To generate these outputs, we first output the first case (all values from baseline) and then iterate through each field, F, fixing all other fields at their baseline and generating the full range of values for F. For the example, the output would be:

  • "A",1
  • "A",2
  • "A",3
  • "B",1

Visualising Decision Trees

This is an alpha feature. Please do not rely on it. If you find issues with it, please report them.

This feature generates a DOT compliant representation of the decision tree, for manual inspection, in the form of a DOT formatted file.

If use the --visualiser-level and --visualiser-output-folder command line options when generating data then you can get visualisations of the decision tree outputted as graphs in DOT files.

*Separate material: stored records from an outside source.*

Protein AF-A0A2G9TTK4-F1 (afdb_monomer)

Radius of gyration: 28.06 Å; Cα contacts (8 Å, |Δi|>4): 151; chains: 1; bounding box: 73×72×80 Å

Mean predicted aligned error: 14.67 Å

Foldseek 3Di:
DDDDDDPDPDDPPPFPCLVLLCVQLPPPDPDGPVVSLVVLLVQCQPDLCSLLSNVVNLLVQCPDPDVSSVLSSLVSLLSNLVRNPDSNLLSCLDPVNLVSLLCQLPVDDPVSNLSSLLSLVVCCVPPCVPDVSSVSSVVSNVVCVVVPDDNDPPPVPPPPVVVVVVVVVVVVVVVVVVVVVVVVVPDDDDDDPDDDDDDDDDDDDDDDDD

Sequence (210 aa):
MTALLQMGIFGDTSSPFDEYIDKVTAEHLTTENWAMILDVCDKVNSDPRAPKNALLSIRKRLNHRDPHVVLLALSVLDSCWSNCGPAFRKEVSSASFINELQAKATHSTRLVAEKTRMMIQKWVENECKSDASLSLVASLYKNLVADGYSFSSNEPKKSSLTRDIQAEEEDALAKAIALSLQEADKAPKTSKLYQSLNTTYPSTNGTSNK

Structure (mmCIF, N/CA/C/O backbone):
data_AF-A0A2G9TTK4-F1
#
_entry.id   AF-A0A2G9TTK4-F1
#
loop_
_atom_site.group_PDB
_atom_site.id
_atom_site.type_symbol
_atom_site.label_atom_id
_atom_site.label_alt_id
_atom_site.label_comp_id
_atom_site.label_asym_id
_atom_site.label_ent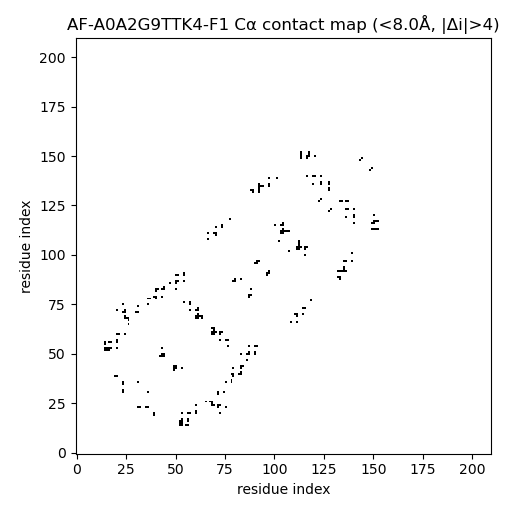ity_id
_atom_site.label_seq_id
_atom_site.pdbx_PDB_ins_code
_atom_site.Cartn_x
_atom_site.Cartn_y
_atom_site.Cartn_z
_atom_site.occupancy
_atom_site.B_iso_or_equiv
_atom_site.auth_seq_id
_atom_site.auth_comp_id
_atom_site.auth_asym_id
_atom_site.auth_atom_id
_atom_site.pdbx_PDB_model_num
ATOM 1 N N . MET A 1 1 ? 3.866 36.160 -11.360 1.00 36.66 1 MET A N 1
ATOM 2 C CA . MET A 1 1 ? 4.666 35.400 -12.346 1.00 36.66 1 MET A CA 1
ATOM 3 C C . MET A 1 1 ? 6.082 35.367 -11.794 1.00 36.66 1 MET A C 1
ATOM 5 O O . MET A 1 1 ? 6.608 36.436 -11.554 1.00 36.66 1 MET A O 1
ATOM 9 N N . THR A 1 2 ? 6.721 34.267 -11.420 1.00 35.09 2 THR A N 1
ATOM 10 C CA . THR A 1 2 ? 6.495 32.840 -11.658 1.00 35.09 2 THR A CA 1
ATOM 11 C C . THR A 1 2 ? 7.211 32.108 -10.517 1.00 35.09 2 THR A C 1
ATOM 13 O O . THR A 1 2 ? 8.275 32.542 -10.084 1.00 35.09 2 THR A O 1
ATOM 16 N N . ALA A 1 3 ? 6.590 31.057 -9.986 1.00 38.09 3 ALA A N 1
ATOM 17 C CA . ALA A 1 3 ? 7.083 30.304 -8.842 1.00 38.09 3 ALA A CA 1
ATOM 18 C C . ALA A 1 3 ? 8.408 29.587 -9.157 1.00 38.09 3 ALA A C 1
ATOM 20 O O . ALA A 1 3 ? 8.474 28.773 -10.075 1.00 38.09 3 ALA A O 1
ATOM 21 N N . LEU A 1 4 ? 9.434 29.865 -8.353 1.00 45.50 4 LEU A N 1
ATOM 22 C CA . LEU A 1 4 ? 10.653 29.068 -8.222 1.00 45.50 4 LEU A CA 1
ATOM 23 C C . LEU A 1 4 ? 10.637 28.393 -6.851 1.00 45.50 4 LEU A C 1
ATOM 25 O O . LEU A 1 4 ? 11.295 28.865 -5.935 1.00 45.50 4 LEU A O 1
ATOM 29 N N . LEU A 1 5 ? 9.874 27.315 -6.690 1.00 45.62 5 LEU A N 1
ATOM 30 C CA . LEU A 1 5 ? 10.002 26.417 -5.541 1.00 45.62 5 LEU A CA 1
ATOM 31 C C . LEU A 1 5 ? 9.545 25.017 -5.957 1.00 45.62 5 LEU A C 1
ATOM 33 O O . LEU A 1 5 ? 8.353 24.786 -6.122 1.00 45.62 5 LEU A O 1
ATOM 37 N N . GLN A 1 6 ? 10.521 24.135 -6.196 1.00 41.97 6 GLN A N 1
ATOM 38 C CA . GLN A 1 6 ? 10.621 22.769 -5.655 1.00 41.97 6 GLN A CA 1
ATOM 39 C C . GLN A 1 6 ? 11.591 21.947 -6.527 1.00 41.97 6 GLN A C 1
ATOM 41 O O . GLN A 1 6 ? 11.191 21.095 -7.314 1.00 41.97 6 GLN A O 1
ATOM 46 N N . MET A 1 7 ? 12.894 22.198 -6.386 1.00 44.09 7 MET A N 1
ATOM 47 C CA . MET A 1 7 ? 13.917 21.213 -6.748 1.00 44.09 7 MET A CA 1
ATOM 48 C C . MET A 1 7 ? 14.086 20.295 -5.535 1.00 44.09 7 MET A C 1
ATOM 50 O O . MET A 1 7 ? 14.689 20.678 -4.534 1.00 44.09 7 MET A O 1
ATOM 54 N N . GLY A 1 8 ? 13.447 19.126 -5.585 1.00 45.00 8 GLY A N 1
ATOM 55 C CA . GLY A 1 8 ? 13.532 18.107 -4.544 1.00 45.00 8 GLY A CA 1
ATOM 56 C C . GLY A 1 8 ? 14.898 17.425 -4.548 1.00 45.00 8 GLY A C 1
ATOM 57 O O . GLY A 1 8 ? 15.261 16.750 -5.504 1.00 45.00 8 GLY A O 1
ATOM 58 N N . ILE A 1 9 ? 15.634 17.592 -3.452 1.00 50.97 9 ILE A N 1
ATOM 59 C CA . ILE A 1 9 ? 16.914 16.948 -3.139 1.00 50.97 9 ILE A CA 1
ATOM 60 C C . ILE A 1 9 ? 16.655 15.523 -2.616 1.00 50.97 9 ILE A C 1
ATOM 62 O O . ILE A 1 9 ? 16.814 15.252 -1.431 1.00 50.97 9 ILE A O 1
ATOM 66 N N . PHE A 1 10 ? 16.236 14.598 -3.479 1.00 54.47 10 PHE A N 1
ATOM 67 C CA . PHE A 1 10 ? 16.327 13.156 -3.218 1.00 54.47 10 PHE A CA 1
ATOM 68 C C . PHE A 1 10 ? 16.656 12.479 -4.542 1.00 54.47 10 PHE A C 1
ATOM 70 O O . PHE A 1 10 ? 15.856 12.522 -5.468 1.00 54.47 10 PHE A O 1
ATOM 77 N N . GLY A 1 11 ? 17.875 11.946 -4.647 1.00 44.53 11 GLY A N 1
ATOM 78 C CA . GLY A 1 11 ? 18.449 11.494 -5.908 1.00 44.53 11 GLY A CA 1
ATOM 79 C C . GLY A 1 11 ? 17.545 10.542 -6.687 1.00 44.53 11 GLY A C 1
ATOM 80 O O . GLY A 1 11 ? 16.912 9.655 -6.104 1.00 44.53 11 GLY A O 1
ATOM 81 N N . ASP A 1 12 ? 17.569 10.714 -8.009 1.00 50.88 12 ASP A N 1
ATOM 82 C CA . ASP A 1 12 ? 17.104 9.777 -9.031 1.00 50.88 12 ASP A CA 1
ATOM 83 C C . ASP A 1 12 ? 17.832 8.432 -8.889 1.00 50.88 12 ASP A C 1
ATOM 85 O O . ASP A 1 12 ? 18.687 8.039 -9.680 1.00 50.88 12 ASP A O 1
ATOM 89 N N . THR A 1 13 ? 17.520 7.704 -7.824 1.00 64.81 13 THR A N 1
ATOM 90 C CA . THR A 1 13 ? 17.888 6.305 -7.692 1.00 64.81 13 THR A CA 1
ATOM 91 C C . THR A 1 13 ? 16.956 5.551 -8.626 1.00 64.81 13 THR A C 1
ATOM 93 O O . THR A 1 13 ? 15.796 5.264 -8.314 1.00 64.81 13 THR A O 1
ATOM 96 N N . SER A 1 14 ? 17.448 5.351 -9.849 1.00 79.31 14 SER A N 1
ATOM 97 C CA . SER A 1 14 ? 16.826 4.483 -10.841 1.00 79.31 14 SER A CA 1
ATOM 98 C C . SER A 1 14 ? 16.670 3.101 -10.216 1.00 79.31 14 SER A C 1
ATOM 100 O O . SER A 1 14 ? 17.645 2.491 -9.767 1.00 79.31 14 SER A O 1
ATOM 102 N N . SER A 1 15 ? 15.424 2.658 -10.096 1.00 88.19 15 SER A N 1
ATOM 103 C CA . SER A 1 15 ? 15.095 1.337 -9.586 1.00 88.19 15 SER A CA 1
ATOM 104 C C . SER A 1 15 ? 14.807 0.431 -10.776 1.00 88.19 15 SER A C 1
ATOM 106 O O . SER A 1 15 ? 14.092 0.841 -11.690 1.00 88.19 15 SER A O 1
ATOM 108 N N . PRO A 1 16 ? 15.265 -0.832 -10.760 1.00 91.69 16 PRO A N 1
ATOM 109 C CA . PRO A 1 16 ? 14.922 -1.790 -11.810 1.00 91.69 16 PRO A CA 1
ATOM 110 C C . PRO A 1 16 ? 13.413 -2.086 -11.881 1.00 91.69 16 PRO A C 1
ATOM 112 O O . PRO A 1 16 ? 12.969 -2.749 -12.812 1.00 91.69 16 PRO A O 1
ATOM 115 N N . PHE A 1 17 ? 12.629 -1.618 -10.903 1.00 95.75 17 PHE A N 1
ATOM 116 C CA . PHE A 1 17 ? 11.173 -1.717 -10.888 1.00 95.75 17 PHE A CA 1
ATOM 117 C C . PHE A 1 17 ? 10.469 -0.529 -11.547 1.00 95.75 17 PHE A C 1
ATOM 119 O O . PHE A 1 17 ? 9.267 -0.631 -11.766 1.00 95.75 17 PHE A O 1
ATOM 126 N N . ASP A 1 18 ? 11.170 0.562 -11.882 1.00 95.69 18 ASP A N 1
ATOM 127 C CA . ASP A 1 18 ? 10.536 1.781 -12.402 1.00 95.69 18 ASP A CA 1
ATOM 128 C C . ASP A 1 18 ? 9.717 1.482 -13.670 1.00 95.69 18 ASP A C 1
ATOM 130 O O . ASP A 1 18 ? 8.530 1.785 -13.702 1.00 95.69 18 ASP A O 1
ATOM 134 N N . GLU A 1 19 ? 10.284 0.763 -14.645 1.00 95.12 19 GLU A N 1
ATOM 135 C CA . GLU A 1 19 ? 9.582 0.408 -15.890 1.00 95.12 19 GLU A CA 1
ATOM 136 C C . GLU A 1 19 ? 8.339 -0.468 -15.649 1.00 95.12 19 GLU A C 1
ATOM 138 O O . GLU A 1 19 ? 7.268 -0.217 -16.206 1.00 95.12 19 GLU A O 1
ATOM 143 N N . TYR A 1 20 ? 8.454 -1.484 -14.787 1.00 95.62 20 TYR A N 1
ATOM 144 C CA . TYR A 1 20 ? 7.337 -2.378 -14.468 1.00 95.62 20 TYR A CA 1
ATOM 145 C C . TYR A 1 20 ? 6.213 -1.621 -13.760 1.00 95.62 20 TYR A C 1
ATOM 147 O O . TYR A 1 20 ? 5.043 -1.768 -14.107 1.00 95.62 20 TYR A O 1
ATOM 155 N N . ILE A 1 21 ? 6.573 -0.788 -12.784 1.00 97.81 21 ILE A N 1
ATOM 156 C CA . ILE A 1 21 ? 5.630 -0.026 -11.974 1.00 97.81 21 ILE A CA 1
ATOM 157 C C . ILE A 1 21 ? 4.969 1.089 -12.798 1.00 97.81 21 ILE A C 1
ATOM 159 O O . ILE A 1 21 ? 3.757 1.279 -12.693 1.00 97.81 21 ILE A O 1
ATOM 163 N N . ASP A 1 22 ? 5.712 1.776 -13.667 1.00 97.06 22 ASP A N 1
ATOM 164 C CA . ASP A 1 22 ? 5.163 2.760 -1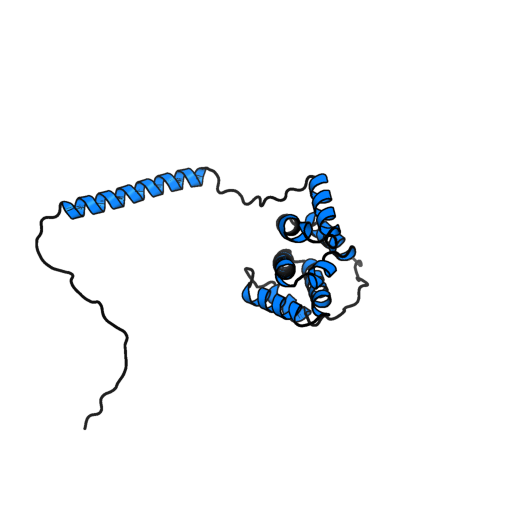4.606 1.00 97.06 22 ASP A CA 1
ATOM 165 C C . ASP A 1 22 ? 4.158 2.113 -15.559 1.00 97.06 22 ASP A C 1
ATOM 167 O O . ASP A 1 22 ? 3.075 2.659 -15.774 1.00 97.06 22 ASP A O 1
ATOM 171 N N . LYS A 1 23 ? 4.469 0.918 -16.074 1.00 97.31 23 LYS A N 1
ATOM 172 C CA . LYS A 1 23 ? 3.582 0.177 -16.976 1.00 97.31 23 LYS A CA 1
ATOM 173 C C . LYS A 1 23 ? 2.256 -0.196 -16.314 1.00 97.31 23 LYS A C 1
ATOM 175 O O . LYS A 1 23 ? 1.209 0.006 -16.922 1.00 97.31 23 LYS A O 1
ATOM 180 N N . VAL A 1 24 ? 2.275 -0.711 -15.081 1.00 97.50 24 VAL A N 1
ATOM 181 C CA . VAL A 1 24 ? 1.042 -1.125 -14.371 1.00 97.50 24 VAL A CA 1
ATOM 182 C C . VAL A 1 24 ? 0.247 0.038 -13.783 1.00 97.50 24 VAL A C 1
ATOM 184 O O . VAL A 1 24 ? -0.893 -0.146 -13.364 1.00 97.50 24 VAL A O 1
ATOM 187 N N . THR A 1 25 ? 0.827 1.237 -13.760 1.00 97.88 25 THR A N 1
ATOM 188 C CA . THR A 1 25 ? 0.178 2.460 -13.268 1.00 97.88 25 THR A CA 1
ATOM 189 C C . THR A 1 25 ? 0.111 3.549 -14.338 1.00 97.88 25 THR A C 1
ATOM 191 O O . THR A 1 25 ? 0.098 4.741 -14.019 1.00 97.88 25 THR A O 1
ATOM 194 N N . ALA A 1 26 ? 0.111 3.165 -15.614 1.00 97.06 26 ALA A N 1
ATOM 195 C CA . ALA A 1 26 ? 0.116 4.112 -16.716 1.00 97.06 26 ALA A CA 1
ATOM 196 C C . ALA A 1 26 ? -1.206 4.898 -16.792 1.00 97.06 26 ALA A C 1
ATOM 198 O O . ALA A 1 26 ? -2.282 4.336 -16.609 1.00 97.06 26 ALA A O 1
ATOM 199 N N . GLU A 1 27 ? -1.124 6.193 -17.120 1.00 95.50 27 GLU A N 1
ATOM 200 C CA . GLU A 1 27 ? -2.271 7.126 -17.131 1.00 95.50 27 GLU A CA 1
ATOM 201 C C . GLU A 1 27 ? -3.416 6.685 -18.062 1.00 95.50 27 GLU A C 1
ATOM 203 O O . GLU A 1 27 ? -4.574 7.015 -17.830 1.00 95.50 27 GLU A O 1
ATOM 208 N N . HIS A 1 28 ? -3.102 5.919 -19.112 1.00 94.56 28 HIS A N 1
ATOM 209 C CA . HIS A 1 28 ? -4.073 5.445 -20.100 1.00 94.56 28 HIS A CA 1
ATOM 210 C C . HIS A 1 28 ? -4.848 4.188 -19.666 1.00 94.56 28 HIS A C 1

The visualiser levels can have the following values:

  • OFF - the default and it means no graphs outputted
  • STANDARD - it means graphs of the decision tree outputted after each pre-walking stage is done
  • DETAILED - it means the standard decision trees and the various decision trees created during walking stage are outputted

How to Read the DOT Files produced

  • You may read a DOT file with any text editor

  • You can also use this representation with a visualiser such as Graphviz.

    There may be other visualisers that are suitable to use. The requirements for a visualiser are known (currently) as:

    • DOT files are encoded with UTF-8, visualisers must support this encoding.
    • DOT files can include HTML encoded entities, visualisers should support this feature.